Output range, inclusive: from the line containing "ATOM 112 C C" to the line containing "ATOM 149 N N". Restate those lines from the data below word for word and only those.

[Saved data entries]
------------------------------------

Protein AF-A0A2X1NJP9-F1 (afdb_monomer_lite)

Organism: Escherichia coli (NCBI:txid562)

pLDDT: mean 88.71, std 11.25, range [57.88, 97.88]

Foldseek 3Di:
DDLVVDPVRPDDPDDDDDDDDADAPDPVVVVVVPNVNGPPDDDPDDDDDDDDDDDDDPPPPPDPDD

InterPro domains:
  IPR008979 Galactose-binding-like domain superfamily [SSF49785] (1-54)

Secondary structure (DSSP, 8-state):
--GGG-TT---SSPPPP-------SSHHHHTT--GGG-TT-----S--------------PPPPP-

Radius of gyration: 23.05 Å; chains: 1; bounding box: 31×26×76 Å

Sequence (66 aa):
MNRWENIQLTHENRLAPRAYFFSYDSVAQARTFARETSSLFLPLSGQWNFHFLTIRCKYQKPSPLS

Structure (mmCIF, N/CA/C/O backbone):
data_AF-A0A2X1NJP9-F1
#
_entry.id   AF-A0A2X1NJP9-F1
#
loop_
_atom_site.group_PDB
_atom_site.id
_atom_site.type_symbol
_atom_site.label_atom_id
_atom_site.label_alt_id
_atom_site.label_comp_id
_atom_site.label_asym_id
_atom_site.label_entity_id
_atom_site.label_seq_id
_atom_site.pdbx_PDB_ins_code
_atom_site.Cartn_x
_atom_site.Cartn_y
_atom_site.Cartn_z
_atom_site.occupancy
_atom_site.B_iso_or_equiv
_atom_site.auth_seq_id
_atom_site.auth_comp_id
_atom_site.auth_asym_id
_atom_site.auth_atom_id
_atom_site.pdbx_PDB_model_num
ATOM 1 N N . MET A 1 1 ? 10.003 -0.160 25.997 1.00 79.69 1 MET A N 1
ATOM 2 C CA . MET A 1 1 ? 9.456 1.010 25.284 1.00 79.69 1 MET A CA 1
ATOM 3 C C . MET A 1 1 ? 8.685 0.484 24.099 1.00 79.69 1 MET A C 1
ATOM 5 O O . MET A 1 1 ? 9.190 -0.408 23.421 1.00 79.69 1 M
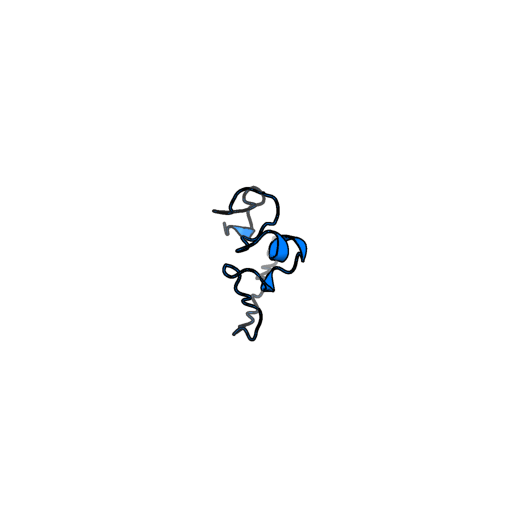ET A O 1
ATOM 9 N N . ASN A 1 2 ? 7.457 0.946 23.904 1.00 88.75 2 ASN A N 1
ATOM 10 C CA . ASN A 1 2 ? 6.690 0.522 22.746 1.00 88.75 2 ASN A CA 1
ATOM 11 C C . ASN A 1 2 ? 7.315 1.110 21.480 1.00 88.75 2 ASN A C 1
ATOM 13 O O . ASN A 1 2 ? 7.872 2.206 21.506 1.00 88.75 2 ASN A O 1
ATOM 17 N N . ARG A 1 3 ? 7.226 0.397 20.355 1.00 92.31 3 ARG A N 1
ATOM 18 C CA . ARG A 1 3 ? 7.851 0.845 19.098 1.00 92.31 3 ARG A CA 1
ATOM 19 C C . ARG A 1 3 ? 7.355 2.229 18.663 1.00 92.31 3 ARG A C 1
ATOM 21 O O . ARG A 1 3 ? 8.156 3.042 18.225 1.00 92.31 3 ARG A O 1
ATOM 28 N N . TRP A 1 4 ? 6.072 2.524 18.884 1.00 91.94 4 TRP A N 1
ATOM 29 C CA . TRP A 1 4 ? 5.449 3.816 18.572 1.00 91.94 4 TRP A CA 1
ATOM 30 C C . TRP A 1 4 ? 5.883 4.984 19.481 1.00 91.94 4 TRP A C 1
ATOM 32 O O . TRP A 1 4 ? 5.509 6.120 19.215 1.00 91.94 4 TRP A O 1
ATOM 42 N N . GLU A 1 5 ? 6.654 4.735 20.545 1.00 94.44 5 GLU A N 1
ATOM 43 C CA . GLU A 1 5 ? 7.207 5.771 21.439 1.00 94.44 5 GLU A CA 1
ATOM 44 C C . GLU A 1 5 ? 8.640 6.183 21.042 1.00 94.44 5 GLU A C 1
ATOM 46 O O . GLU A 1 5 ? 9.181 7.142 21.590 1.00 94.44 5 GLU A O 1
ATOM 51 N N . ASN A 1 6 ? 9.277 5.470 20.103 1.00 94.75 6 ASN A N 1
ATOM 52 C CA . ASN A 1 6 ? 10.672 5.683 19.720 1.00 94.75 6 ASN A CA 1
ATOM 53 C C . ASN A 1 6 ? 10.797 6.493 18.418 1.00 94.75 6 ASN A C 1
ATOM 55 O O . ASN A 1 6 ? 10.616 5.958 17.328 1.00 94.75 6 ASN A O 1
ATOM 59 N N . ILE A 1 7 ? 11.208 7.761 18.519 1.00 93.94 7 ILE A N 1
ATOM 60 C CA . ILE A 1 7 ? 11.349 8.673 17.366 1.00 93.94 7 ILE A CA 1
ATOM 61 C C . ILE A 1 7 ? 12.413 8.249 16.342 1.00 93.94 7 ILE A C 1
ATOM 63 O O . ILE A 1 7 ? 12.369 8.691 15.198 1.00 93.94 7 ILE A O 1
ATOM 67 N N . GLN A 1 8 ? 13.370 7.406 16.739 1.00 96.38 8 GLN A N 1
ATOM 68 C CA . GLN A 1 8 ? 14.411 6.904 15.836 1.00 96.38 8 GLN A CA 1
ATOM 69 C C . GLN A 1 8 ? 13.900 5.744 14.972 1.00 96.38 8 GLN A C 1
ATOM 71 O O . GLN A 1 8 ? 14.488 5.428 13.939 1.00 96.38 8 GLN A O 1
ATOM 76 N N . LEU A 1 9 ? 12.795 5.108 15.376 1.00 95.50 9 LEU A N 1
ATOM 77 C CA . LEU A 1 9 ? 12.189 3.986 14.674 1.00 95.50 9 LEU A CA 1
ATOM 78 C C . LEU A 1 9 ? 10.983 4.464 13.857 1.00 95.50 9 LEU A C 1
ATOM 80 O O . LEU A 1 9 ? 9.859 4.530 14.343 1.00 95.50 9 LEU A O 1
ATOM 84 N N . THR A 1 10 ? 11.218 4.786 12.586 1.00 95.00 10 THR A N 1
ATOM 85 C CA . THR A 1 10 ? 10.176 5.325 11.689 1.00 95.00 10 THR A CA 1
ATOM 86 C C . THR A 1 10 ? 9.447 4.258 10.869 1.00 95.00 10 THR A C 1
ATOM 88 O O . THR A 1 10 ? 8.359 4.508 10.353 1.00 95.00 10 THR A O 1
ATOM 91 N N . HIS A 1 11 ? 10.046 3.076 10.707 1.00 93.69 11 HIS A N 1
ATOM 92 C CA . HIS A 1 11 ? 9.498 1.945 9.962 1.00 93.69 11 HIS A CA 1
ATOM 93 C C . HIS A 1 11 ? 10.230 0.649 10.332 1.00 93.69 11 HIS A C 1
ATOM 95 O O . HIS A 1 11 ? 11.376 0.679 10.771 1.00 93.69 11 HIS A O 1
ATOM 101 N N . GLU A 1 12 ? 9.587 -0.493 10.093 1.00 95.38 12 GLU A N 1
ATOM 102 C CA . GLU A 1 12 ? 10.191 -1.823 10.206 1.00 95.38 12 GLU A CA 1
ATOM 103 C C . GLU A 1 12 ? 9.761 -2.671 9.010 1.00 95.38 12 GLU A C 1
ATOM 105 O O . GLU A 1 12 ? 8.586 -2.666 8.645 1.00 95.38 12 GLU A O 1
ATOM 110 N N . ASN A 1 13 ? 10.704 -3.382 8.383 1.00 96.31 13 ASN A N 1
ATOM 111 C CA . ASN A 1 13 ? 10.456 -4.287 7.247 1.00 96.31 13 ASN A CA 1
ATOM 112 C C . ASN A 1 13 ? 9.685 -3.658 6.067 1.00 96.31 13 ASN A C 1
ATOM 114 O O . ASN A 1 13 ? 9.077 -4.356 5.255 1.00 96.31 13 ASN A O 1
ATOM 118 N N . ARG A 1 14 ? 9.706 -2.326 5.953 1.00 95.75 14 ARG A N 1
ATOM 119 C CA . ARG A 1 14 ? 9.120 -1.604 4.825 1.00 95.75 14 ARG A CA 1
ATOM 120 C C . ARG A 1 14 ? 10.056 -1.719 3.626 1.00 95.75 14 ARG A C 1
ATOM 122 O O . ARG A 1 14 ? 11.254 -1.488 3.743 1.00 95.75 14 ARG A O 1
ATOM 129 N N . LEU A 1 15 ? 9.496 -2.025 2.460 1.00 94.94 15 LEU A N 1
ATOM 130 C CA . LEU A 1 15 ? 10.238 -1.986 1.200 1.00 94.94 15 LEU A CA 1
ATOM 131 C C . LEU A 1 15 ? 10.773 -0.572 0.917 1.00 94.94 15 LEU A C 1
ATOM 133 O O . LEU A 1 15 ? 10.115 0.418 1.248 1.00 94.94 15 LEU A O 1
ATOM 137 N N . ALA A 1 16 ? 11.922 -0.487 0.242 1.00 95.69 16 ALA A N 1
ATOM 138 C CA . ALA A 1 16 ? 12.518 0.788 -0.148 1.00 95.69 16 ALA A CA 1
ATOM 139 C C . ALA A 1 16 ? 11.542 1.651 -0.987 1.00 95.69 16 ALA A C 1
ATOM 141 O O . ALA A 1 16 ? 10.726 1.101 -1.748 1.00 95.69 16 ALA A O 1
ATOM 142 N N . PRO A 1 17 ? 11.612 2.993 -0.866 1.00 96.12 17 PRO A N 1
ATOM 143 C CA . PRO A 1 17 ? 10.845 3.904 -1.709 1.00 96.12 17 PRO A CA 1
ATOM 144 C C . PRO A 1 17 ? 11.108 3.645 -3.196 1.00 96.12 17 PRO A C 1
ATOM 146 O O . PRO A 1 17 ? 12.250 3.471 -3.613 1.00 96.12 17 PRO A O 1
ATOM 149 N N . ARG A 1 18 ? 10.043 3.619 -3.998 1.00 94.69 18 ARG A N 1
ATOM 150
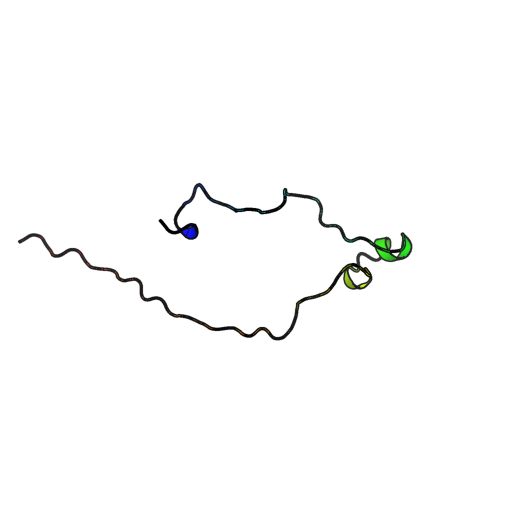 C CA . ARG A 1 18 ? 10.095 3.384 -5.446 1.00 94.69 18 ARG A CA 1
ATOM 151 C C . ARG A 1 18 ? 8.910 4.053 -6.131 1.00 94.69 18 ARG A C 1
ATOM 153 O O . ARG A 1 18 ? 7.923 4.374 -5.468 1.00 94.69 18 ARG A O 1
ATOM 160 N N . ALA A 1 19 ? 9.002 4.234 -7.447 1.00 92.88 19 ALA A N 1
ATOM 161 C CA . ALA A 1 19 ? 7.879 4.706 -8.249 1.00 92.88 19 ALA A CA 1
ATOM 162 C C . ALA A 1 19 ? 6.661 3.781 -8.078 1.00 92.88 19 ALA A C 1
ATOM 164 O O . ALA A 1 19 ? 6.804 2.573 -7.887 1.00 92.88 19 ALA A O 1
ATOM 165 N N . TYR A 1 20 ? 5.460 4.350 -8.130 1.00 88.62 20 TYR A N 1
ATOM 166 C CA . TYR A 1 20 ? 4.220 3.585 -8.057 1.00 88.62 20 TYR A CA 1
ATOM 167 C C . TYR A 1 20 ? 3.965 2.908 -9.408 1.00 88.62 20 TYR A C 1
ATOM 169 O O . TYR A 1 20 ? 3.816 3.599 -10.414 1.00 88.62 20 TYR A O 1
ATOM 177 N N . PHE A 1 21 ? 3.957 1.573 -9.448 1.00 86.38 21 PHE A N 1
ATOM 178 C CA . PHE A 1 21 ? 3.805 0.815 -10.690 1.00 86.38 21 PHE A CA 1
ATOM 179 C C . PHE A 1 21 ? 2.880 -0.389 -10.515 1.00 86.38 21 PHE A C 1
ATOM 181 O O . PHE A 1 21 ? 2.851 -1.020 -9.457 1.00 86.38 21 PHE A O 1
ATOM 188 N N . PHE A 1 22 ? 2.175 -0.722 -11.594 1.00 91.75 22 PHE A N 1
ATOM 189 C CA . PHE A 1 22 ? 1.430 -1.964 -11.754 1.00 91.75 22 PHE A CA 1
ATOM 190 C C . PHE A 1 22 ? 1.935 -2.685 -12.993 1.00 91.75 22 PHE A C 1
ATOM 192 O O . PHE A 1 22 ? 2.366 -2.054 -13.958 1.00 91.75 22 PHE A O 1
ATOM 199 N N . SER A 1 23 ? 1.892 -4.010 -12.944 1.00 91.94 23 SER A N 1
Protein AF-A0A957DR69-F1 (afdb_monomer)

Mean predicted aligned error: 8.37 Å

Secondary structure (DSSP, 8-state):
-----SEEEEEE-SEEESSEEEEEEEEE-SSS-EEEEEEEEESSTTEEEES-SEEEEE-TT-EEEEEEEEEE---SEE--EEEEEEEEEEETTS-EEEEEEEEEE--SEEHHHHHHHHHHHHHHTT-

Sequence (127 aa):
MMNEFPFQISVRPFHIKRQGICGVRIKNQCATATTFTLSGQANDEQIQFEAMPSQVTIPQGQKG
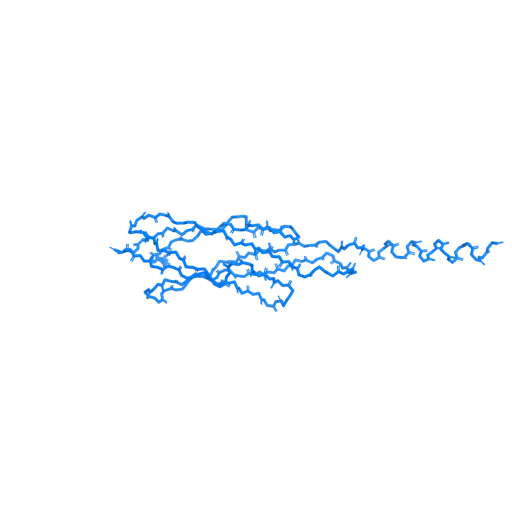AVCIRVKRKRPFLGFRRKINFTIQVQSSNGVRQTVPGRLEYTPLLAVWQLALLFLATVGVFLI

Foldseek 3Di:
DDPDDQKDWDKPPLEAEQKDKIKIKIFGNDPFWKKKWKAKFFPDPQKDKPPPRDIDTAGHRGMDIDIIIIHGDADQEDAKDKTKMWMWMAIPVGDIDIDIGIYIYGHPDYPVVVVVVVVVVVVVVVD

Radius of gyration: 21.05 Å; Cα contacts (8 Å, |Δi|>4): 262; chains: 1; bounding box: 44×20×73 Å

Solvent-accessible surface area (backbone atoms only — not comparable to full-atom values): 7142 Å² total; per-residue (Å²): 133,83,84,80,62,61,48,49,78,49,64,45,59,47,68,37,62,62,51,44,68,29,38,40,36,39,37,32,60,38,98,47,65,43,42,35,40,36,39,76,47,57,91,49,91,48,60,44,66,48,78,60,71,35,77,48,76,28,48,49,74,32,73,41,76,47,79,35,38,43,39,48,72,78,54,69,64,48,68,70,50,76,47,65,34,34,42,37,38,32,38,76,87,72,52,72,51,74,44,76,36,37,41,36,39,71,38,79,42,52,63,67,60,54,53,53,52,51,51,53,57,54,56,67,76,74,113

Nearest PDB structures (foldseek):
  7p4l-assembly1_A  TM=7.937E-01  e=9.919E-05  metagenome
  7p4l-assembly1_B  TM=7.578E-01  e=4.688E-05  metagenome
  7p4l-assembly1_C  TM=7.601E-01  e=1.046E-04  metagenome
  1z9s-assembly1_A  TM=5.568E-01  e=2.464E-04  Yersinia pestis
  4kkq-assembly1_B  TM=5.571E-01  e=1.441E-03  Vibrio cholerae MJ-1236

Structure (mmCIF, N/CA/C/O backbone):
data_AF-A0A957DR69-F1
#
_entry.id   AF-A0A957DR69-F1
#
loop_
_atom_site.group_PDB
_atom_site.id
_atom_site.type_symbol
_atom_site.label_atom_id
_atom_site.label_alt_id
_atom_site.label_comp_id
_atom_site.label_asym_id
_atom_site.label_entity_id
_atom_site.label_seq_id
_atom_site.pdbx_PDB_ins_code
_atom_site.Cartn_x
_atom_site.Cartn_y
_atom_site.Cartn_z
_atom_site.occupancy
_atom_site.B_iso_or_equiv
_atom_site.auth_seq_id
_atom_site.auth_comp_id
_atom_site.auth_asym_id
_atom_site.auth_atom_id
_atom_site.pdbx_PDB_model_num
ATOM 1 N N . MET A 1 1 ? 10.538 -2.167 22.852 1.00 38.06 1 MET A N 1
ATOM 2 C CA . MET A 1 1 ? 9.181 -1.594 22.982 1.00 38.06 1 MET A CA 1
ATOM 3 C C . MET A 1 1 ? 8.526 -1.659 21.611 1.00 38.06 1 MET A C 1
ATOM 5 O O . MET A 1 1 ? 9.012 -1.014 20.693 1.00 38.06 1 MET A O 1
ATOM 9 N N . MET A 1 2 ? 7.533 -2.532 21.425 1.00 46.12 2 MET A N 1
ATOM 10 C CA . MET A 1 2 ? 6.774 -2.617 20.172 1.00 46.12 2 MET A CA 1
ATOM 11 C C . MET A 1 2 ? 5.698 -1.534 20.232 1.00 46.12 2 MET A C 1
ATOM 13 O O . MET A 1 2 ? 4.812 -1.615 21.073 1.00 46.12 2 MET A O 1
ATOM 17 N N . ASN A 1 3 ? 5.803 -0.500 19.396 1.00 52.47 3 ASN A N 1
ATOM 18 C CA . ASN A 1 3 ? 4.744 0.500 19.282 1.00 52.47 3 ASN A CA 1
ATOM 19 C C . ASN A 1 3 ? 3.507 -0.187 18.690 1.00 52.47 3 ASN A C 1
ATOM 21 O O . A
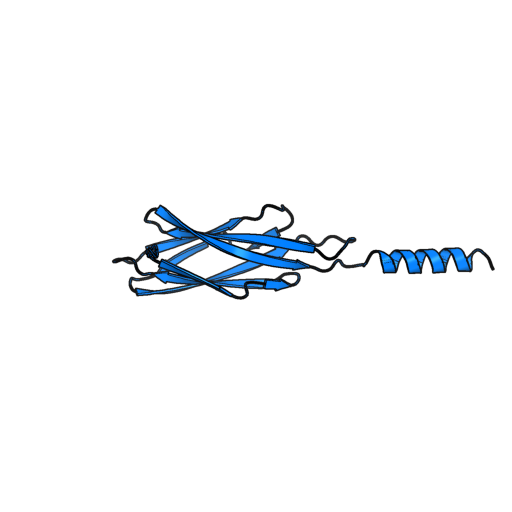SN A 1 3 ? 3.476 -0.495 17.497 1.00 52.47 3 ASN A O 1
ATOM 25 N N . GLU A 1 4 ? 2.510 -0.468 19.526 1.00 69.62 4 GLU A N 1
ATOM 26 C CA . GLU A 1 4 ? 1.211 -0.952 19.072 1.00 69.62 4 GLU A CA 1
ATOM 27 C C . GLU A 1 4 ? 0.489 0.201 18.373 1.00 69.62 4 GLU A C 1
ATOM 29 O O . GLU A 1 4 ? -0.039 1.119 18.998 1.00 69.62 4 GLU A O 1
ATOM 34 N N . PHE A 1 5 ? 0.516 0.194 17.042 1.00 81.62 5 PHE A N 1
ATOM 35 C CA . PHE A 1 5 ? -0.322 1.096 16.267 1.00 81.62 5 PHE A CA 1
ATOM 36 C C . PHE A 1 5 ? -1.800 0.722 16.483 1.00 81.62 5 PHE A C 1
ATOM 38 O O . PHE A 1 5 ? -2.120 -0.463 16.556 1.00 81.62 5 PHE A O 1
ATOM 45 N N . PRO A 1 6 ? -2.728 1.696 16.504 1.00 86.69 6 PRO A N 1
ATOM 46 C CA . PRO A 1 6 ? -4.162 1.451 16.713 1.00 86.69 6 PRO A CA 1
ATOM 47 C C . PRO A 1 6 ? -4.845 0.738 15.530 1.00 86.69 6 PRO A C 1
ATOM 49 O O . PRO A 1 6 ? -6.060 0.549 15.507 1.00 86.69 6 PRO A O 1
ATOM 52 N N . PHE A 1 7 ? -4.077 0.351 14.517 1.00 89.94 7 PHE A N 1
ATOM 53 C CA . PHE A 1 7 ? -4.510 -0.481 13.410 1.00 89.94 7 PHE A CA 1
ATOM 54 C C . PHE A 1 7 ? -3.302 -1.195 12.798 1.00 89.94 7 PHE A C 1
ATOM 56 O O . PHE A 1 7 ? -2.164 -0.734 12.889 1.00 89.94 7 PHE A O 1
ATOM 63 N N . GLN A 1 8 ? -3.561 -2.315 12.123 1.00 92.81 8 GLN A N 1
ATOM 64 C CA . GLN A 1 8 ? -2.545 -3.066 11.381 1.00 92.81 8 GLN A CA 1
ATOM 65 C C . GLN A 1 8 ? -2.813 -2.983 9.886 1.00 92.81 8 GLN A C 1
ATOM 67 O O . GLN A 1 8 ? -3.951 -3.166 9.449 1.00 92.81 8 GLN A O 1
ATOM 72 N N . ILE A 1 9 ? -1.756 -2.788 9.099 1.00 92.19 9 ILE A N 1
ATOM 73 C CA . ILE A 1 9 ? -1.832 -2.777 7.638 1.00 92.19 9 ILE A CA 1
ATOM 74 C C . ILE A 1 9 ? -1.036 -3.939 7.068 1.00 92.19 9 ILE A C 1
ATOM 76 O O . ILE A 1 9 ? 0.091 -4.213 7.474 1.00 92.19 9 ILE A O 1
ATOM 80 N N . SER A 1 10 ? -1.609 -4.594 6.064 1.00 91.19 10 SER A N 1
ATOM 81 C CA . SER A 1 10 ? -0.882 -5.519 5.202 1.00 91.19 10 SER A CA 1
ATOM 82 C C . SER A 1 10 ? -1.205 -5.252 3.738 1.00 91.19 10 SER A C 1
ATOM 84 O O . SER A 1 10 ? -2.337 -4.930 3.386 1.00 91.19 10 SER A O 1
ATOM 86 N N . VAL A 1 11 ? -0.198 -5.382 2.879 1.00 90.12 11 VAL A N 1
ATOM 87 C CA . VAL A 1 11 ? -0.285 -5.033 1.459 1.00 90.12 11 VAL A CA 1
ATOM 88 C C . VAL A 1 11 ? 0.094 -6.247 0.619 1.00 90.12 11 VAL A C 1
ATOM 90 O O . VAL A 1 11 ? 1.133 -6.867 0.857 1.00 90.12 11 VAL A O 1
ATOM 93 N N . ARG A 1 12 ? -0.755 -6.628 -0.343 1.00 89.69 12 ARG A N 1
ATOM 94 C CA . ARG A 1 12 ? -0.520 -7.774 -1.234 1.00 89.69 12 ARG A CA 1
ATOM 95 C C . ARG A 1 12 ? -1.066 -7.533 -2.649 1.00 89.69 12 ARG A C 1
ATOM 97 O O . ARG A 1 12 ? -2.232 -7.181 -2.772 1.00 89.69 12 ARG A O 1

------------------------------------

TASK SOLUTION =
ATOM 112 C C . ASN A 1 13 ? 9.685 -3.658 6.067 1.00 96.31 13 ASN A C 1
ATOM 114 O O . ASN A 1 13 ? 9.077 -4.356 5.255 1.00 96.31 13 ASN A O 1
ATOM 118 N N . ARG A 1 14 ? 9.706 -2.326 5.953 1.00 95.75 14 ARG A N 1
ATOM 119 C CA . ARG A 1 14 ? 9.120 -1.604 4.825 1.00 95.75 14 ARG A CA 1
ATOM 120 C C . ARG A 1 14 ? 10.056 -1.719 3.626 1.00 95.75 14 ARG A C 1
ATOM 122 O O . ARG A 1 14 ? 11.254 -1.488 3.743 1.00 95.75 14 ARG A O 1
ATOM 129 N N . LEU A 1 15 ? 9.496 -2.025 2.460 1.00 94.94 15 LEU A N 1
ATOM 130 C CA . LEU A 1 15 ? 10.238 -1.986 1.200 1.00 94.94 15 LEU A CA 1
ATOM 131 C C . LEU A 1 15 ? 10.773 -0.572 0.917 1.00 94.94 15 LEU A C 1
ATOM 133 O O . LEU A 1 15 ? 10.115 0.418 1.248 1.00 94.94 15 LEU A O 1
ATOM 137 N N . ALA A 1 16 ? 11.922 -0.487 0.242 1.00 95.69 16 ALA A N 1
ATOM 138 C CA . ALA A 1 16 ? 12.518 0.788 -0.148 1.00 95.69 16 ALA A CA 1
ATOM 139 C C . ALA A 1 16 ? 11.542 1.651 -0.987 1.00 95.69 16 ALA A C 1
ATOM 141 O O . ALA A 1 16 ? 10.726 1.101 -1.748 1.00 95.69 16 ALA A O 1
ATOM 142 N N . PRO A 1 17 ? 11.612 2.993 -0.866 1.00 96.12 17 PRO A N 1
ATOM 143 C CA . PRO A 1 17 ? 10.845 3.904 -1.709 1.00 96.12 17 PRO A CA 1
ATOM 144 C C . PRO A 1 17 ? 11.108 3.645 -3.196 1.00 96.12 17 PRO A C 1
ATOM 146 O O . PRO A 1 17 ? 12.250 3.471 -3.613 1.00 96.12 17 PRO A O 1
ATOM 149 N N . ARG A 1 18 ? 10.043 3.619 -3.998 1.00 94.69 18 ARG A N 1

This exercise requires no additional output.